Art Business Success Story: Donna Dewberry

15 May 2007

A career as an artist can be one of the most creative, personally fulfilling professions available, but sometimes making art is less about self-expression and more about paying the bills. For Donna Dewberry—an acrylic decorative painter from Clermont, Florida, who has sold more than 500,000 books since 1998, is seen regularly on the Home Shopping Network, and is contracted with PBS until 2007 for her program One Stroke Painting With Donna Dewberry—art has become an art business, emphasis on business.

by Daniel Grant

A career as an artist can be one of the most creative, personally fulfilling professions available, but sometimes making art is less about self-expression and more about paying the bills. For Donna Dewberry—an acrylic decorative painter from Clermont, Florida, who has sold more than 500,000 books since 1998, is seen regularly on the Home Shopping Network, and is contracted with PBS until 2007 for her program One Stroke Painting With Donna Dewberry—art has become an enterprise. Although she works primarily in the craft field, the steps she has taken to brand and market her unique style of painting can apply to other artists wanting to make a living from their artwork.

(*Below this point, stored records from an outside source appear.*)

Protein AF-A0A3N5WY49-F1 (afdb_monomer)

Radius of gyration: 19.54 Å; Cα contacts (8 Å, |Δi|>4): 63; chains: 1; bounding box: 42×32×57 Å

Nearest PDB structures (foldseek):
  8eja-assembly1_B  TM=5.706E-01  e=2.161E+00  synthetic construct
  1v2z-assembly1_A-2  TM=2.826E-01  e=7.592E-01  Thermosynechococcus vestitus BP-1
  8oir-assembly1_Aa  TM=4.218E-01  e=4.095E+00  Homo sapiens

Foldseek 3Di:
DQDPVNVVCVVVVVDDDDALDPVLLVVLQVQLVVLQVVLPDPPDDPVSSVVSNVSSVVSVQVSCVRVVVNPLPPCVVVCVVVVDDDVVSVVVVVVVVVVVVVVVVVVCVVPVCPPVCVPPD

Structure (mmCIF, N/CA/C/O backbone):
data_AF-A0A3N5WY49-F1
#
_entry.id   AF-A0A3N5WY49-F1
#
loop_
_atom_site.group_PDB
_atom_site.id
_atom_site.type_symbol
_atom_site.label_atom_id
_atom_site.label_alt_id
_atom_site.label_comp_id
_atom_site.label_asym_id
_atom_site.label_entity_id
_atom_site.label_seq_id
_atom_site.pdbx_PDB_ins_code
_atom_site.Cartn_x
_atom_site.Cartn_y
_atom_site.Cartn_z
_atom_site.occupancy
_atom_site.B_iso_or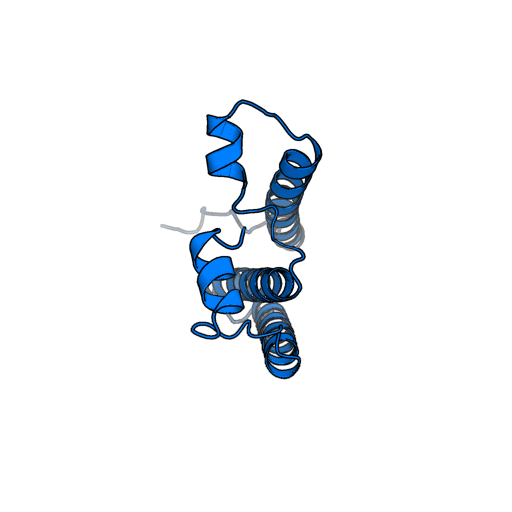_equiv
_atom_site.auth_seq_id
_atom_site.auth_comp_id
_atom_site.auth_asym_id
_atom_site.auth_atom_id
_atom_site.pdbx_PDB_model_num
ATOM 1 N N . MET A 1 1 ? 17.014 7.631 -10.847 1.00 46.53 1 MET A N 1
ATOM 2 C CA . MET A 1 1 ? 18.398 7.598 -11.373 1.00 46.53 1 MET A CA 1
ATOM 3 C C . MET A 1 1 ? 18.825 6.168 -11.670 1.00 46.53 1 MET A C 1
ATOM 5 O O . MET A 1 1 ? 19.185 5.428 -10.759 1.00 46.53 1 MET A O 1
ATOM 9 N N . THR A 1 2 ? 18.825 5.770 -12.939 1.00 57.41 2 THR A N 1
ATOM 10 C CA . THR A 1 2 ? 19.597 4.604 -13.381 1.00 57.41 2 THR A CA 1
ATOM 11 C C . THR A 1 2 ? 21.080 4.931 -13.212 1.00 57.41 2 THR A C 1
ATOM 13 O O . THR A 1 2 ? 21.576 5.905 -13.773 1.00 57.41 2 THR A O 1
ATOM 16 N N . SER A 1 3 ? 21.794 4.153 -12.395 1.00 80.25 3 SER A N 1
ATOM 17 C CA . SER A 1 3 ? 23.254 4.255 -12.304 1.00 80.25 3 SER A CA 1
ATOM 18 C C . SER A 1 3 ? 23.851 4.162 -13.711 1.00 80.25 3 SER A C 1
ATOM 20 O O . SER A 1 3 ? 23.418 3.319 -14.499 1.00 80.25 3 SER A O 1
ATOM 22 N N . ALA A 1 4 ? 24.858 4.982 -14.025 1.00 81.31 4 ALA A N 1
ATOM 23 C CA . ALA A 1 4 ? 25.576 4.905 -15.302 1.00 81.31 4 ALA A CA 1
ATOM 24 C C . ALA A 1 4 ? 26.074 3.476 -15.593 1.00 81.31 4 ALA A C 1
ATOM 26 O O . ALA A 1 4 ? 26.098 3.038 -16.740 1.00 81.31 4 ALA A O 1
ATOM 27 N N . ASN A 1 5 ? 26.379 2.706 -14.542 1.00 83.62 5 ASN A N 1
ATOM 28 C CA . ASN A 1 5 ? 26.723 1.293 -14.656 1.00 83.62 5 ASN A CA 1
ATOM 29 C C . ASN A 1 5 ? 25.554 0.447 -15.181 1.00 83.62 5 ASN A C 1
ATOM 31 O O . ASN A 1 5 ? 25.761 -0.377 -16.061 1.00 83.62 5 ASN A O 1
ATOM 35 N N . LEU A 1 6 ? 24.323 0.679 -14.716 1.00 81.56 6 LEU A N 1
ATOM 36 C CA . LEU A 1 6 ? 23.136 -0.038 -15.198 1.00 81.56 6 LEU A CA 1
ATOM 37 C C . LEU A 1 6 ? 22.814 0.316 -16.654 1.00 81.56 6 LEU A C 1
ATOM 39 O O . LEU A 1 6 ? 22.520 -0.575 -17.440 1.00 81.56 6 LEU A O 1
ATOM 43 N N . GLN A 1 7 ? 22.944 1.587 -17.048 1.00 82.56 7 GLN A N 1
ATOM 44 C CA . GLN A 1 7 ? 22.761 1.994 -18.450 1.00 82.56 7 GLN A CA 1
ATOM 45 C C . GLN A 1 7 ? 23.823 1.376 -19.361 1.00 82.56 7 GLN A C 1
ATOM 47 O O . GLN A 1 7 ? 23.528 0.969 -20.483 1.00 82.56 7 GLN A O 1
ATOM 52 N N . ASN A 1 8 ? 25.060 1.265 -18.870 1.00 89.31 8 ASN A N 1
ATOM 53 C CA . ASN A 1 8 ? 26.122 0.573 -19.585 1.00 89.31 8 ASN A CA 1
ATOM 54 C C . ASN A 1 8 ? 25.788 -0.907 -19.780 1.00 89.31 8 ASN A C 1
ATOM 56 O O . ASN A 1 8 ? 25.988 -1.396 -20.886 1.00 89.31 8 ASN A O 1
ATOM 60 N N . LEU A 1 9 ? 25.237 -1.578 -18.761 1.00 89.06 9 LEU A N 1
ATOM 61 C CA . LEU A 1 9 ? 24.782 -2.968 -18.854 1.00 89.06 9 LEU A CA 1
ATOM 62 C C . LEU A 1 9 ? 23.614 -3.134 -19.840 1.00 89.06 9 LEU A C 1
ATOM 64 O O . LEU A 1 9 ? 23.646 -4.060 -20.646 1.00 89.06 9 LEU A O 1
ATOM 68 N N . VAL A 1 10 ? 22.646 -2.209 -19.857 1.00 86.50 10 VAL A N 1
ATOM 69 C CA . VAL A 1 10 ? 21.560 -2.207 -20.859 1.00 86.50 10 VAL A CA 1
ATOM 70 C C . VAL A 1 10 ? 22.115 -2.040 -22.272 1.00 86.50 10 VAL A C 1
ATOM 72 O O . VAL A 1 10 ? 21.768 -2.790 -23.180 1.00 86.50 10 VAL A O 1
ATOM 75 N N . ARG A 1 11 ? 23.047 -1.101 -22.459 1.00 87.69 11 ARG A N 1
ATOM 76 C CA . ARG A 1 11 ? 23.672 -0.813 -23.755 1.00 87.69 11 ARG A CA 1
ATOM 77 C C . ARG A 1 11 ? 24.472 -1.986 -24.321 1.00 87.69 11 ARG A C 1
ATOM 79 O O . ARG A 1 11 ? 24.514 -2.140 -25.538 1.00 87.69 11 ARG A O 1
ATOM 86 N N . ILE A 1 12 ? 25.135 -2.772 -23.472 1.00 93.06 12 ILE A N 1
ATOM 87 C CA . ILE A 1 12 ? 25.883 -3.964 -23.907 1.00 93.06 12 ILE A CA 1
ATOM 88 C C . ILE A 1 12 ? 25.017 -5.234 -23.946 1.00 93.06 12 ILE A C 1
ATOM 90 O O . ILE A 1 12 ? 25.525 -6.286 -24.313 1.00 93.06 12 ILE A O 1
ATOM 94 N N . GLY A 1 13 ? 23.728 -5.141 -23.597 1.00 84.19 13 GLY A N 1
ATOM 95 C CA . GLY A 1 13 ? 22.780 -6.260 -23.624 1.00 84.19 13 GLY A CA 1
ATOM 96 C C . GLY A 1 13 ? 22.850 -7.208 -22.420 1.00 84.19 13 GLY A C 1
ATOM 97 O O . GLY A 1 13 ? 22.146 -8.212 -22.408 1.00 84.19 13 GLY A O 1
ATOM 98 N N . GLU A 1 14 ? 23.652 -6.888 -21.403 1.00 90.75 14 GLU A N 1
ATOM 99 C CA . GLU A 1 14 ? 23.804 -7.677 -20.167 1.00 90.75 14 GLU A CA 1
ATOM 100 C C . GLU A 1 14 ? 22.694 -7.392 -19.138 1.00 90.75 14 GLU A C 1
ATOM 102 O O . GLU A 1 14 ? 22.566 -8.086 -18.131 1.00 90.75 14 GLU A O 1
ATOM 107 N N . LEU A 1 15 ? 21.880 -6.359 -19.371 1.00 84.62 15 LEU A N 1
ATOM 108 C CA . LEU A 1 15 ? 20.709 -6.040 -18.562 1.00 84.62 15 LEU A CA 1
ATOM 109 C C . LEU A 1 15 ? 19.536 -5.675 -19.469 1.00 84.62 15 LEU A C 1
ATOM 111 O O . LEU A 1 15 ? 19.681 -4.894 -20.404 1.00 84.62 15 LEU A O 1
ATOM 115 N N . VAL A 1 16 ? 18.358 -6.215 -19.179 1.00 79.56 16 VAL A N 1
ATOM 116 C CA . VAL A 1 16 ? 17.126 -5.854 -19.884 1.00 79.56 16 VAL A CA 1
ATOM 117 C C . VAL A 1 16 ? 16.376 -4.834 -19.040 1.00 79.56 16 VAL A C 1
ATOM 119 O O . VAL A 1 16 ? 16.122 -5.066 -17.859 1.00 79.56 16 VAL A O 1
ATOM 122 N N . GLU A 1 17 ? 16.029 -3.699 -19.641 1.00 71.75 17 GLU A N 1
ATOM 123 C CA . GLU A 1 17 ? 15.131 -2.734 -19.015 1.00 71.75 17 GLU A CA 1
ATOM 124 C C . GLU A 1 17 ? 13.715 -3.317 -19.019 1.00 71.75 17 GLU A C 1
ATOM 126 O O . GLU A 1 17 ? 13.119 -3.526 -20.077 1.00 71.75 17 GLU A O 1
ATOM 131 N N . GLU A 1 18 ? 13.195 -3.647 -17.836 1.00 68.94 18 GLU A N 1
ATOM 132 C CA . GLU A 1 18 ? 11.840 -4.175 -17.706 1.00 68.94 18 GLU A CA 1
ATOM 133 C C . GLU A 1 18 ? 10.840 -3.009 -17.630 1.00 68.94 18 GLU A C 1
ATOM 135 O O . GLU A 1 18 ? 10.859 -2.244 -16.658 1.00 68.94 18 GLU A O 1
ATOM 140 N N . PRO A 1 19 ? 9.960 -2.837 -18.633 1.00 66.38 19 PRO A N 1
ATOM 141 C CA . PRO A 1 19 ? 8.945 -1.797 -18.588 1.00 66.38 19 PRO A CA 1
ATOM 142 C C . PRO A 1 19 ? 7.916 -2.095 -17.496 1.00 66.38 19 PRO A C 1
ATOM 144 O O . PRO A 1 19 ? 7.653 -3.250 -17.157 1.00 66.38 19 PRO A O 1
ATOM 147 N N . ALA A 1 20 ? 7.271 -1.042 -16.987 1.00 69.19 20 ALA A N 1
ATOM 148 C CA . ALA A 1 20 ? 6.167 -1.183 -16.049 1.00 69.19 20 ALA A CA 1
ATOM 149 C C . ALA A 1 20 ? 5.076 -2.082 -16.637 1.00 69.19 20 ALA A C 1
ATOM 151 O O . ALA A 1 20 ? 4.382 -1.740 -17.598 1.00 69.19 20 ALA A O 1
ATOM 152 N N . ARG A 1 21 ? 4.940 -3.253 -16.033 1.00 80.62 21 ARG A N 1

Dewberry's road to success began through trial-and-error experimentation while raising a family and trying to make her house look more ornate. "I really wanted to learn how to paint," she recalls, "so I tried reading some art-instruction books, but they were difficult to understand. So I looked at the step-by-step instructions in the book and tried to copy the artists. I loaded the brush with a bunch of colors because I thought that's what the artists were doing." Dewberry's first ventures in painting involved using the handle side of the brush to paint dots on craft images but eventually she turned the brush around and developed a technique of painting that forgoes traditional art skills and can be mastered quickly.

Several examples of Donna Dewberry’s signature One Stroke floral technique painted on a plane, card, candle, and craft box. These objects have led her to a thriving art business, marketing art and selling art.
Several examples of Donna
Dewberry’s signature One Stroke
floral technique painted on a
plane, card, candle, and craft
box. These objects have led her to a thriving art business, marketing art and selling art.

Her mistaken understanding of how artists paint turned into a full-blown system of painting that she patented in 1995. Dewberry's One Stroke technique involves applying two different paints, usually white and a color, on different sides of the same brush, working them briefly on the palette to get a blended middle color and then applying the brush to a surface in a wiggly fashion. Favoring a limited palette, rounded edges, and using simplified floral forms, Dewberry rotates her brush on an axis (usually one side of the brush); the wiggling adds a scalloped edge to the flowers, which are the primary subject of her designs. The dark, in-between, and light colors on the same brush provide the illusion of highlights and shading without having to build up paint layers. The technique shortcuts the need to learn drawing, design, shading, composition, and color coordination and results in a "Donna Dewberry" painting in a limited amount of time. "People are usually blown away that they can paint something they never thought they were capable of doing in just one hour," she says.

As Dewberry perfected her style, she brought her ornamental floral designs painted on tins, wooden containers, and mailboxes to department store buyers. Many of them expressed considerable interest but wanted to purchase the boxes by the caseload, not just one or two. Within a year, the artist was producing 8,000 painted containers per month, working assembly-line style alongside two friends who she taught how to paint—"one of them did rosebuds, I did leaves, the third one did final touches"—while her husband and children took care of packaging, shipping, and accounts receivable. Soon people were seeing her designs and commissioning her to do floral borders in bedrooms and hallways. She finished one or two houses a day, earning $1,000 per job, while still making time to paint her signature boxes. Over a period of five years, she painted nearly 1,200 homes.

By 1995, Dewberry decided to move away from producing her decorative images on objects and started her One Stroke company to teach others her technique. The business produces books and DVDs of her painting method, has licensed her name for art-supply products, and has also developed a system for making quilts that have been digitally printed onto fabric (called One Stitch). In 2005, approximately 300,000 One Stroke kits—which include instructional material, brushes, and paints—were sold through the Home Shopping Network alone. The same or similar products are sold through major arts-and-crafts stores—such as Michaels, AC Moore, and Crafts & Stuff—at Wal-Mart and on QVC; and through the One Stroke website (www.onestroke.com). The One Stroke company also trains and certifies instructors to teach the Donna Dewberry painting technique in workshops held throughout the country.

Dewberry notes that some of the people who have bought her books and DVDs have gone further in art, moving beyond the One Stroke method to other subjects and more complicated styles of painting. No longer painting thousands of boxes a month and hundreds of bedrooms a year, Dewberry now finds time to explore her personal artistic ambitions, "dabbling in landscapes" on canvas, which she brings with her to conventions or television appearances, occasionally putting them up for sale at charity auctions.